Would you please return the lines of the entries below starting at the line that has "ATOM 261 C CA" and ending at the line that has "ATOM 279 N N", both included, exactly as they are?

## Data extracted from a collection
* * * *

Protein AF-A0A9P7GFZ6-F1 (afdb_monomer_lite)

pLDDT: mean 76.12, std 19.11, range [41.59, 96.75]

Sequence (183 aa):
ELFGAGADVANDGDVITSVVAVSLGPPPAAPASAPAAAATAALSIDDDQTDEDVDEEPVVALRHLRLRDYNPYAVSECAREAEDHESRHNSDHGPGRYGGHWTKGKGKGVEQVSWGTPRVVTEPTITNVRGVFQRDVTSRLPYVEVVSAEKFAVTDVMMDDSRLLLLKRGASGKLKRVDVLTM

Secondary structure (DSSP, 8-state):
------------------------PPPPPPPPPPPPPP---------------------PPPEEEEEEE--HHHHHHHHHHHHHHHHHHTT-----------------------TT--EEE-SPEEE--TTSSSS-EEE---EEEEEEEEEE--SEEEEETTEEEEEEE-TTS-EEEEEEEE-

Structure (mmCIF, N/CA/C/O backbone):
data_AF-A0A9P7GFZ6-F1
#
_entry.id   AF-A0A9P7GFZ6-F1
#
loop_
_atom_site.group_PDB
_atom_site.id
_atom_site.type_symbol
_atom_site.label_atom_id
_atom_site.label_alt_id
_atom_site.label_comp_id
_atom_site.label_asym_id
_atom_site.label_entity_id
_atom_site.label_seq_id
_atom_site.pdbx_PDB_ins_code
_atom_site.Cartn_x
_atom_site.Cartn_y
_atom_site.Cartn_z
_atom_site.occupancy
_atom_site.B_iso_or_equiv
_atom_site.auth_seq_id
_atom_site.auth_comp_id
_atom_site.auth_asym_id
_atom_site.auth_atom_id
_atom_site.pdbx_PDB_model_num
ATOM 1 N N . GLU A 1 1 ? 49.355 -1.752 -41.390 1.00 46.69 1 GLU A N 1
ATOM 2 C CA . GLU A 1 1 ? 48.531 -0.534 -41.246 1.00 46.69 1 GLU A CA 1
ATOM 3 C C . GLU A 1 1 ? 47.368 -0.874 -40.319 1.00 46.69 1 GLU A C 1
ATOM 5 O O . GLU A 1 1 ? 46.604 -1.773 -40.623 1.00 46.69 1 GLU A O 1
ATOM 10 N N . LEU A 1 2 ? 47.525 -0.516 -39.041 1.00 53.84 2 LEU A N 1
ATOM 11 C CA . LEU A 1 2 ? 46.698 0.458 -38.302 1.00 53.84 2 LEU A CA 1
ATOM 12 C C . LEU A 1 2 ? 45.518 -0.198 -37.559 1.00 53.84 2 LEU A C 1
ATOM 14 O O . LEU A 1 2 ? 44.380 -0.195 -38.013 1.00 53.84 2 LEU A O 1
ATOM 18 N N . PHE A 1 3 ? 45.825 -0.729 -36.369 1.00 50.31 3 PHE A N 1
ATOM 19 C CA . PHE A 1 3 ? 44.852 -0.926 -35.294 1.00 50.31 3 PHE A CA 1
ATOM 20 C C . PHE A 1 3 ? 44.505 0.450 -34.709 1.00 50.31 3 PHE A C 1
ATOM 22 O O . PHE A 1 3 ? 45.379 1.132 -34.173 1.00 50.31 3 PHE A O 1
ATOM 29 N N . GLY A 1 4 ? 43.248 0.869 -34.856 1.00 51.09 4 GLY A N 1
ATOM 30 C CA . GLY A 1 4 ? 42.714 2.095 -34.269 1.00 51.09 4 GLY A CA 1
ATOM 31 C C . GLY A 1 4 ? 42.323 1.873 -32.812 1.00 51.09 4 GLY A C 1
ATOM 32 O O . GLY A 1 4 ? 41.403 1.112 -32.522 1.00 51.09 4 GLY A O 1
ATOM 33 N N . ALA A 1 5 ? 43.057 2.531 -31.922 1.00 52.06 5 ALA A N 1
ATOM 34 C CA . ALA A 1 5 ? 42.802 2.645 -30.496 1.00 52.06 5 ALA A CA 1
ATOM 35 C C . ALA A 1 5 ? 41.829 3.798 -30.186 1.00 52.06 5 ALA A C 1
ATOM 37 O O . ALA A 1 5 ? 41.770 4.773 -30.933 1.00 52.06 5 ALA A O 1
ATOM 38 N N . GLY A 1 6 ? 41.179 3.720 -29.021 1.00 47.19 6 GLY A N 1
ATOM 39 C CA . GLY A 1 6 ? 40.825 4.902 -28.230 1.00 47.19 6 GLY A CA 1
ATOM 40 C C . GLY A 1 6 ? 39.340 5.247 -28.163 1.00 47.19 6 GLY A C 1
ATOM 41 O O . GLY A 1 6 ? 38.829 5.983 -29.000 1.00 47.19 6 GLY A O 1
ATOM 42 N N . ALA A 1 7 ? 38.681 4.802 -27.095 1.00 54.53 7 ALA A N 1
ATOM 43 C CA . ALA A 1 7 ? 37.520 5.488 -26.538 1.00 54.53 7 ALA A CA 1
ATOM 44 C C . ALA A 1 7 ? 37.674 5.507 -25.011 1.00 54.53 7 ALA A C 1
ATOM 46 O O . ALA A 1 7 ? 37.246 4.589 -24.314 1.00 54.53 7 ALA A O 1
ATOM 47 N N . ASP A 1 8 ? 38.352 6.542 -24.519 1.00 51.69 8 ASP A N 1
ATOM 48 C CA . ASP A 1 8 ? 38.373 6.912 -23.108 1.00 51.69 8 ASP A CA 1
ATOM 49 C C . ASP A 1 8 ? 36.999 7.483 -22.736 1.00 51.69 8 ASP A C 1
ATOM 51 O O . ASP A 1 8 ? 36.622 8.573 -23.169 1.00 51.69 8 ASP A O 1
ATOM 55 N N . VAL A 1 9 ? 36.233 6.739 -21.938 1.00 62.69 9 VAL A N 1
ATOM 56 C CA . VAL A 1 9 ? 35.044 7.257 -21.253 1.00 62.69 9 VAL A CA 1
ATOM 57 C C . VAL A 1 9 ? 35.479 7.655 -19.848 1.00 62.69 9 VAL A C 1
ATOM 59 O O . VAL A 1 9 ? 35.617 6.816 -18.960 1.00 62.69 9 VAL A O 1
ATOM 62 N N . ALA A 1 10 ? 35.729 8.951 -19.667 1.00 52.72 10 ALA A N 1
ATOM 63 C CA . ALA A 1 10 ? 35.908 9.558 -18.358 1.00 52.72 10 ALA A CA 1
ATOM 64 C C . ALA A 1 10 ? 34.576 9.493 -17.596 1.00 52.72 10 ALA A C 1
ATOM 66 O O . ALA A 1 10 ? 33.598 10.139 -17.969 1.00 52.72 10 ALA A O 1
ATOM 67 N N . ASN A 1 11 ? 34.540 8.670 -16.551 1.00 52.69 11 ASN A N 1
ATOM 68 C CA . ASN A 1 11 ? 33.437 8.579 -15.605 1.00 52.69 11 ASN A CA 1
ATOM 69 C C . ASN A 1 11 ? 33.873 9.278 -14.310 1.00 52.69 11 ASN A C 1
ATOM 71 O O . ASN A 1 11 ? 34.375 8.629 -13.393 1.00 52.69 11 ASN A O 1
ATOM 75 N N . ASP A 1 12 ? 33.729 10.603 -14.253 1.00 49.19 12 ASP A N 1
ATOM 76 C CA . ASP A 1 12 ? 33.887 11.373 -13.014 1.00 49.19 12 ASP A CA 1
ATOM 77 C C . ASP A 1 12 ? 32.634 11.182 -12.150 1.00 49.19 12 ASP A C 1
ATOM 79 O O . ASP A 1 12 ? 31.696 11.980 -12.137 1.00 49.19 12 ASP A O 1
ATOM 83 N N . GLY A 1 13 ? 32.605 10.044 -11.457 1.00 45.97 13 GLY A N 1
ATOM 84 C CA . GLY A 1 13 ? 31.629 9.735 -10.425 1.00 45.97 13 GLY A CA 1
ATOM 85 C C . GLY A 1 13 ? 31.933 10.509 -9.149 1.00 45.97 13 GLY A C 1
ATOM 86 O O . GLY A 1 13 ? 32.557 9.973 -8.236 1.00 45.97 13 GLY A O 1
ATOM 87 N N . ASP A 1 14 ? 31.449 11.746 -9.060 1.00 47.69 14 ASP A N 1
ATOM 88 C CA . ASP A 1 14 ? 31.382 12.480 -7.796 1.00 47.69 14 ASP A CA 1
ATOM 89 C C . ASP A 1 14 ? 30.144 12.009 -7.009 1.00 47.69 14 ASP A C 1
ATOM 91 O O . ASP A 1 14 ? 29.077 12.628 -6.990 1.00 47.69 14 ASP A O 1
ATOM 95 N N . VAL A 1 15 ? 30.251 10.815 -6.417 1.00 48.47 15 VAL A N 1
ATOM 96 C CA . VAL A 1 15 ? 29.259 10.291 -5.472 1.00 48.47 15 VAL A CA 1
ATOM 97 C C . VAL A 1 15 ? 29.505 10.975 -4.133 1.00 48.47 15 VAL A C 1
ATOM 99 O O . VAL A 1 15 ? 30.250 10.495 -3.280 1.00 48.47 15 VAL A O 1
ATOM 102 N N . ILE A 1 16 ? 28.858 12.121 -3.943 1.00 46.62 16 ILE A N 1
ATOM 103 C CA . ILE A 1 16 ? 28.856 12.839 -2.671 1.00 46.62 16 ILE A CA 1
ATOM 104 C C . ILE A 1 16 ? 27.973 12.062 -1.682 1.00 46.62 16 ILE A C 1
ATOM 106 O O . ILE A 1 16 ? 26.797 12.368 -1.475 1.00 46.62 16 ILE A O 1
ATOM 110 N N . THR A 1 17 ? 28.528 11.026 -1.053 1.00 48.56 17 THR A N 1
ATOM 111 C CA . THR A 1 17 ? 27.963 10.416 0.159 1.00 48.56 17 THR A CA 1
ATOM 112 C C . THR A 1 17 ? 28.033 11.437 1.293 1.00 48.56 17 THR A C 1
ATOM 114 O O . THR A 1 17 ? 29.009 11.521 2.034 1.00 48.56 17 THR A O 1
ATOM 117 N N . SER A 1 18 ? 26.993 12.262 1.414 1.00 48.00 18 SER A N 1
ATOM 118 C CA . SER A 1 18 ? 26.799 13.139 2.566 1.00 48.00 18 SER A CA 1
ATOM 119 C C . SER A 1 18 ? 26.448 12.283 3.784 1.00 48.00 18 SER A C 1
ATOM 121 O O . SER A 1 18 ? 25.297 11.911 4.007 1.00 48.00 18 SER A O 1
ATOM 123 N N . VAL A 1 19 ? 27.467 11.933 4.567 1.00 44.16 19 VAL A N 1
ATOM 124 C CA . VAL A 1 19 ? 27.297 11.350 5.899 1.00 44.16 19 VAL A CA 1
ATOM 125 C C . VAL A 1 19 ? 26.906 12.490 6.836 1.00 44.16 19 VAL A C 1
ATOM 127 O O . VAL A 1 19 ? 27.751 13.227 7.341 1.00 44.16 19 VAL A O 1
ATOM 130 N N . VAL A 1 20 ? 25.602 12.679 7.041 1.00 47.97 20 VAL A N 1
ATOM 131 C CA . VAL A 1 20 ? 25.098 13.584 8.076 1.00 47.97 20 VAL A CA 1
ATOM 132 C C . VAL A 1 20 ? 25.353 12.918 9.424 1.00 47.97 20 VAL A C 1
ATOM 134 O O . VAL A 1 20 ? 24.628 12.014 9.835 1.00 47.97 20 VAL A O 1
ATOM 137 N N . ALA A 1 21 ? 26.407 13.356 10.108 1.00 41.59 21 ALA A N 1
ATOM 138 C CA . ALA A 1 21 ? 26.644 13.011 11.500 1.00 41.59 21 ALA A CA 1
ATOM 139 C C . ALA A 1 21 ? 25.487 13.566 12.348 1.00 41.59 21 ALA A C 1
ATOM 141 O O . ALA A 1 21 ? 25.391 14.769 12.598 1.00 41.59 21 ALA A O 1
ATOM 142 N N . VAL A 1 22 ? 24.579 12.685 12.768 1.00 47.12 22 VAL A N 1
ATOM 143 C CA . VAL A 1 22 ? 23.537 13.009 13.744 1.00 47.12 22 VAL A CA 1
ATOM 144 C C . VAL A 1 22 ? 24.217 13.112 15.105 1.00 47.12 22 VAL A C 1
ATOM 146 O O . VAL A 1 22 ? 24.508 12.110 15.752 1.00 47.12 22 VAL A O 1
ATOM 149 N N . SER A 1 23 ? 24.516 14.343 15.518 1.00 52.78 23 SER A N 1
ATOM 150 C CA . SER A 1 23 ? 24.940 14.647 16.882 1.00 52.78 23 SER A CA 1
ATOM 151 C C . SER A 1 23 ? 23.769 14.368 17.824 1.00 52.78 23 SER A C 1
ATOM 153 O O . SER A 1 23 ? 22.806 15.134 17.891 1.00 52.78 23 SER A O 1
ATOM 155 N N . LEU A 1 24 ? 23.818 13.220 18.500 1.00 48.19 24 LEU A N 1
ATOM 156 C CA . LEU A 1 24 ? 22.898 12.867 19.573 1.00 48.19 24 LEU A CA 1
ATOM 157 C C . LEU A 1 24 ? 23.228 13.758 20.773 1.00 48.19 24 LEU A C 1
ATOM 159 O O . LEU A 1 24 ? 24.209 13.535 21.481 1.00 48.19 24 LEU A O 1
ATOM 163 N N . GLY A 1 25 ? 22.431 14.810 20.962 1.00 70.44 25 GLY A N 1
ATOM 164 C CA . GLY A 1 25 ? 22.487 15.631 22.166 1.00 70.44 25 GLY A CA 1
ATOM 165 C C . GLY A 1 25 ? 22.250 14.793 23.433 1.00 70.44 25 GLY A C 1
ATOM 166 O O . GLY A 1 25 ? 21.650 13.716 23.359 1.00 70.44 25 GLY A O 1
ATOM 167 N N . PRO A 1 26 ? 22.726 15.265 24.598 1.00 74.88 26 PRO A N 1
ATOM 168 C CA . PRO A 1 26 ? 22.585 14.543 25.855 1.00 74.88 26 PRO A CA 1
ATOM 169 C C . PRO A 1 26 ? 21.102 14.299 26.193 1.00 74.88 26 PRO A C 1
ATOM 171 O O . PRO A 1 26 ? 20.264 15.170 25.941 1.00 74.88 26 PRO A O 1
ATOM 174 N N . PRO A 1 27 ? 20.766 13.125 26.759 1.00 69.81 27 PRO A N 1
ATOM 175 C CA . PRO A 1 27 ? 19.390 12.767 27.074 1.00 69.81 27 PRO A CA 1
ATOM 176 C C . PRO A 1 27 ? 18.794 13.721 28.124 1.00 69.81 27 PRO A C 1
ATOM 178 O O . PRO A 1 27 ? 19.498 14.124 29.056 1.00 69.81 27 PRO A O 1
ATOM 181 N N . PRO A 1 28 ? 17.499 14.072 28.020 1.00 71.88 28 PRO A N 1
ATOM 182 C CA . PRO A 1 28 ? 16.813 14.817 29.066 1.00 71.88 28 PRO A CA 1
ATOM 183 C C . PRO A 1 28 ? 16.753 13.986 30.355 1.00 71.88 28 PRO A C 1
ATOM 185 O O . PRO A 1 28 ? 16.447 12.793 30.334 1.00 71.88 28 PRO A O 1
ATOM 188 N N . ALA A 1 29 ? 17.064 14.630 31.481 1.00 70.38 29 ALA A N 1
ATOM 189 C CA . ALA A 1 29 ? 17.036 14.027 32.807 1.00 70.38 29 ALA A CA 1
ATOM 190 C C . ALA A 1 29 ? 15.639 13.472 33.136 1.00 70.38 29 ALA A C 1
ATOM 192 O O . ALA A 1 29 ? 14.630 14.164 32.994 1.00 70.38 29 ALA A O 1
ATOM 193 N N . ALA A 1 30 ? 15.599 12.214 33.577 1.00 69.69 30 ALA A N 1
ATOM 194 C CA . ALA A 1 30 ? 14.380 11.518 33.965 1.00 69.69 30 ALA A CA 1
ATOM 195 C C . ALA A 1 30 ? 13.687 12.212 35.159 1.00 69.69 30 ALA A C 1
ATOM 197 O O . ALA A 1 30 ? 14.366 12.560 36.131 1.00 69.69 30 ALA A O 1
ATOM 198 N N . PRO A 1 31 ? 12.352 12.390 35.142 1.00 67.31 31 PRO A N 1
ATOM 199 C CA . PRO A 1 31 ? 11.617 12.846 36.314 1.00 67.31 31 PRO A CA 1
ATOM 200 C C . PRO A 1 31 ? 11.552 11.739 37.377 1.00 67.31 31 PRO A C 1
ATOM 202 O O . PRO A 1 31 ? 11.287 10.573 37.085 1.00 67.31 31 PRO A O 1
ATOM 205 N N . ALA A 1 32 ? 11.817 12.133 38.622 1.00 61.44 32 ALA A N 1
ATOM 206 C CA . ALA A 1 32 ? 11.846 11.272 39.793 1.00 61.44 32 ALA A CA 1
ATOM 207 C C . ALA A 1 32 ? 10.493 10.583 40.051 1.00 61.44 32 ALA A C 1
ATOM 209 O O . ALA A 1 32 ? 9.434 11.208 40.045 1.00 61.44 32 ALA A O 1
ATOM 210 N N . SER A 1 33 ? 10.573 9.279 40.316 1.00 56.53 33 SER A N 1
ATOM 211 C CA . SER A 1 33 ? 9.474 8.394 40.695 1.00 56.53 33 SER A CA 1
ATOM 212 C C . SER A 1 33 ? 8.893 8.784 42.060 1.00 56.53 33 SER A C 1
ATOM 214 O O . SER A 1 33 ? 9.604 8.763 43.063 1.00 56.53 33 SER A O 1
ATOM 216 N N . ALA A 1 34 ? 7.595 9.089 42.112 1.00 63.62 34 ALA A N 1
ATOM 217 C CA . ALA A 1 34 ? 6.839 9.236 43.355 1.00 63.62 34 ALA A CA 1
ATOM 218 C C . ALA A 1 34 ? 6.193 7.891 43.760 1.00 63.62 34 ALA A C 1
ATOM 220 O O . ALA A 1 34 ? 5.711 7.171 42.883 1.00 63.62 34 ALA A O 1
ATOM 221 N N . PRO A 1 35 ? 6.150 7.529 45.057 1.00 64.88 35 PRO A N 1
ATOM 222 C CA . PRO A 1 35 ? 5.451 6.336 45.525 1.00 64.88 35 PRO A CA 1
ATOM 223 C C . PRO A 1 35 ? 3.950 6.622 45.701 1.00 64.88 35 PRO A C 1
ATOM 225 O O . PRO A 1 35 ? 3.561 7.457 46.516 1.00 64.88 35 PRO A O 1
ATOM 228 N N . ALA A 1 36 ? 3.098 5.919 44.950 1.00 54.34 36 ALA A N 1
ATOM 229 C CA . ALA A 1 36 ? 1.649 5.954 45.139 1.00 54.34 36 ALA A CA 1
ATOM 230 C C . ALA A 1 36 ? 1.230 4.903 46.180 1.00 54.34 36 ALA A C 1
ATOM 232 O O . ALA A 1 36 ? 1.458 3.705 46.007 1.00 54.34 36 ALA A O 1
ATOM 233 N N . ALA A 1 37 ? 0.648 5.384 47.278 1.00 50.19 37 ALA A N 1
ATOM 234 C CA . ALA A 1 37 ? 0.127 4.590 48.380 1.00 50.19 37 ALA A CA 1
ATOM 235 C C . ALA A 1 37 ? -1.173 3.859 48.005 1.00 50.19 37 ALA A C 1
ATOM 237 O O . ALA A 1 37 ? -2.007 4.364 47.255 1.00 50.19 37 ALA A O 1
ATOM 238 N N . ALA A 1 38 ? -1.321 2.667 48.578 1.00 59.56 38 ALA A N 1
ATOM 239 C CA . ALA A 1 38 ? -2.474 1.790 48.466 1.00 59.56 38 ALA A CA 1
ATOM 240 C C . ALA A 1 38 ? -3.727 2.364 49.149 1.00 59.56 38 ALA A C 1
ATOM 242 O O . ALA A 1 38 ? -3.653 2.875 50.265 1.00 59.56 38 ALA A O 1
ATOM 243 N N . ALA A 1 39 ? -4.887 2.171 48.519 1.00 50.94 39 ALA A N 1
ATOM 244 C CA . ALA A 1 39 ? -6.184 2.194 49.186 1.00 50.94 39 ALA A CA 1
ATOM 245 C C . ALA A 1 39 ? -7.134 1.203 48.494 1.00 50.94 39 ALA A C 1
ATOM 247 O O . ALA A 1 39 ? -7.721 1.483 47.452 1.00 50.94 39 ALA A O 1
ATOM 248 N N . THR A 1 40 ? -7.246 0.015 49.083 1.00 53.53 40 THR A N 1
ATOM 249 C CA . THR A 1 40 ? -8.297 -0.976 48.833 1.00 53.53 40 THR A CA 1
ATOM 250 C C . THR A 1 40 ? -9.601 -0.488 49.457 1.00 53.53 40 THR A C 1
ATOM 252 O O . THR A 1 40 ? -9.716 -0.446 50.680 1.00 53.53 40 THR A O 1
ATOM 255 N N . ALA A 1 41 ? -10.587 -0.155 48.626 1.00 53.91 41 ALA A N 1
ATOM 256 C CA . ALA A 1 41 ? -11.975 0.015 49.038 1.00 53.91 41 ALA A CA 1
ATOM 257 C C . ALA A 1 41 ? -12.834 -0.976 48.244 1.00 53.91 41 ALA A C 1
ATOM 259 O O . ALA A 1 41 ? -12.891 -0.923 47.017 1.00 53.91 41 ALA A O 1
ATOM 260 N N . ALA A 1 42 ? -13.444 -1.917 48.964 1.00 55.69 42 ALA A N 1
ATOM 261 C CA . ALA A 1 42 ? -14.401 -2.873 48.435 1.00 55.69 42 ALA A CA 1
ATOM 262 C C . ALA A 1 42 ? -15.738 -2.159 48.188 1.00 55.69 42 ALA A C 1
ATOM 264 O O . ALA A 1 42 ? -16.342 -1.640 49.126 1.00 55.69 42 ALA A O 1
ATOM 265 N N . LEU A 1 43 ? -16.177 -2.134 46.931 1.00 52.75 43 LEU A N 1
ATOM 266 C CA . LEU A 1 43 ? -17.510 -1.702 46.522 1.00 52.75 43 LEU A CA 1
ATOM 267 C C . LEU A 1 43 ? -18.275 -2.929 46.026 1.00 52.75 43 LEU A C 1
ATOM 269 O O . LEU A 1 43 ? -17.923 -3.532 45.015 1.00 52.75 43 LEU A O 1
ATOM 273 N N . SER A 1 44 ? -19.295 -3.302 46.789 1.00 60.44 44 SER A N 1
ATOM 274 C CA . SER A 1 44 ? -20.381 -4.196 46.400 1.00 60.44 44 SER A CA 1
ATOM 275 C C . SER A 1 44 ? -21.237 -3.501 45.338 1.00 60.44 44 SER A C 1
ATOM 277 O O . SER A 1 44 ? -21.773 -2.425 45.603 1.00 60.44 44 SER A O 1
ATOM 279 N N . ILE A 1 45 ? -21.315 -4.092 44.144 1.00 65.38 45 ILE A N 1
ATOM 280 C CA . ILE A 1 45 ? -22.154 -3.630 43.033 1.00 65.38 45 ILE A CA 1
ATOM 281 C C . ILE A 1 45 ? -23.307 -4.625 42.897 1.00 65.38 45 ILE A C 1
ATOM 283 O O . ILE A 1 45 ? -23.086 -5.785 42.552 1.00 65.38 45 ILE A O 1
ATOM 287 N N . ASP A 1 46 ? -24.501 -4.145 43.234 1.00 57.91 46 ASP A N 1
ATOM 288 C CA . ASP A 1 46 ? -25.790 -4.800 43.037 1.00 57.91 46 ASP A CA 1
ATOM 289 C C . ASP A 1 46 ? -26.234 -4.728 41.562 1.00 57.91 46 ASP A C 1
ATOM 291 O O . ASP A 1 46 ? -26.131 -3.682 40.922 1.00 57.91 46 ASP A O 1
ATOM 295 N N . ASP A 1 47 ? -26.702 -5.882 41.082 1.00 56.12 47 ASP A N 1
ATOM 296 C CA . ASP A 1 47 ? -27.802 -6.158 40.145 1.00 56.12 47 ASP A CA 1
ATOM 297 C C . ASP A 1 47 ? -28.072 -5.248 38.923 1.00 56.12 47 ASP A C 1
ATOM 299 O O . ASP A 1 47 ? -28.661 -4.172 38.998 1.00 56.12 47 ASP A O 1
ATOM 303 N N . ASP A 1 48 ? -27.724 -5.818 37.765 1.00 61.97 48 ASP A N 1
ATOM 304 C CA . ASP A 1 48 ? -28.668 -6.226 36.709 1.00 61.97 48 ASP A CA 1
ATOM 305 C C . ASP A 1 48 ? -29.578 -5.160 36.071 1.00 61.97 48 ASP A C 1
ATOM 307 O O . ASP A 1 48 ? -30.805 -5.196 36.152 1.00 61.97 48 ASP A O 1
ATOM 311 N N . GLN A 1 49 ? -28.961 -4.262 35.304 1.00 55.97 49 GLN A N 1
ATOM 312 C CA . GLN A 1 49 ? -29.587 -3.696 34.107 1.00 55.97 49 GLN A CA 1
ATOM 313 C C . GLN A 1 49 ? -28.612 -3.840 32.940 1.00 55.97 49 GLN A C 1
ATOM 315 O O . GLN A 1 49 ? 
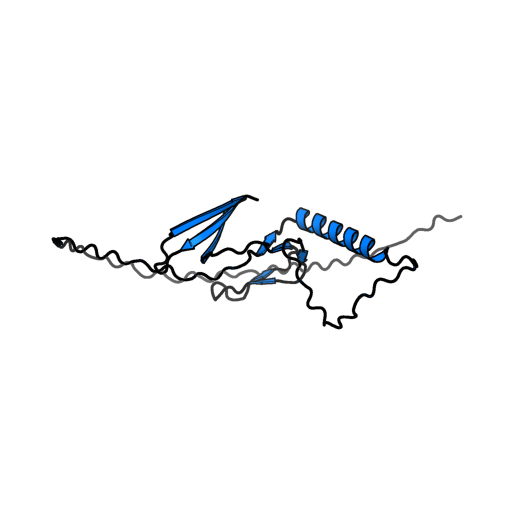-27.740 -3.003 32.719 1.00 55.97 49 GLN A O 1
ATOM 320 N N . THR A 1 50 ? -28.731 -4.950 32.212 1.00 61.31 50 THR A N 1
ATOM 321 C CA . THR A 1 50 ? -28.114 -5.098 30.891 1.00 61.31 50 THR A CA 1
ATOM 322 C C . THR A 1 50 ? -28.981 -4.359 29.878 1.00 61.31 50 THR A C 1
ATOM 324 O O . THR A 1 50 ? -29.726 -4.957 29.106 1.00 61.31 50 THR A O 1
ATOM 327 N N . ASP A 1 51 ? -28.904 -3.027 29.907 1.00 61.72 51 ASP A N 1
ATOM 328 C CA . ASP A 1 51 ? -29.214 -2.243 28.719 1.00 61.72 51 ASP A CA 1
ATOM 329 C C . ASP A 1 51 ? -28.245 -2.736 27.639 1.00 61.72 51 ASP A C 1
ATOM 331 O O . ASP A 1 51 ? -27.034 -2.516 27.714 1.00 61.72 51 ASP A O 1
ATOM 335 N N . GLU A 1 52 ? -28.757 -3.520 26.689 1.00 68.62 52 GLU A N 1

* * * *

## RESPONSE
ATOM 261 C CA . ALA A 1 42 ? -14.401 -2.873 48.435 1.00 55.69 42 ALA A CA 1
ATOM 262 C C . ALA A 1 42 ? -15.738 -2.159 48.188 1.00 55.69 42 ALA A C 1
ATOM 264 O O . ALA A 1 42 ? -16.342 -1.640 49.126 1.00 55.69 42 ALA A O 1
ATOM 265 N N . LEU A 1 43 ? -16.177 -2.134 46.931 1.00 52.75 43 LEU A N 1
ATOM 266 C CA . LEU A 1 43 ? -17.510 -1.702 46.522 1.00 52.75 43 LEU A CA 1
ATOM 267 C C . LEU A 1 43 ? -18.275 -2.929 46.026 1.00 52.75 43 LEU A C 1
ATOM 269 O O . LEU A 1 43 ? -17.923 -3.532 45.015 1.00 52.75 43 LEU A O 1
ATOM 273 N N . SER A 1 44 ? -19.295 -3.302 46.789 1.00 60.44 44 SER A N 1
ATOM 274 C CA . SER A 1 44 ? -20.381 -4.196 46.400 1.00 60.44 44 SER A CA 1
ATOM 275 C C . SER A 1 44 ? -21.237 -3.501 45.338 1.00 60.44 44 SER A C 1
ATOM 277 O O . SER A 1 44 ? -21.773 -2.425 45.603 1.00 60.44 44 SER A O 1
ATOM 279 N N . ILE A 1 45 ? -21.315 -4.092 44.144 1.00 65.38 45 ILE A N 1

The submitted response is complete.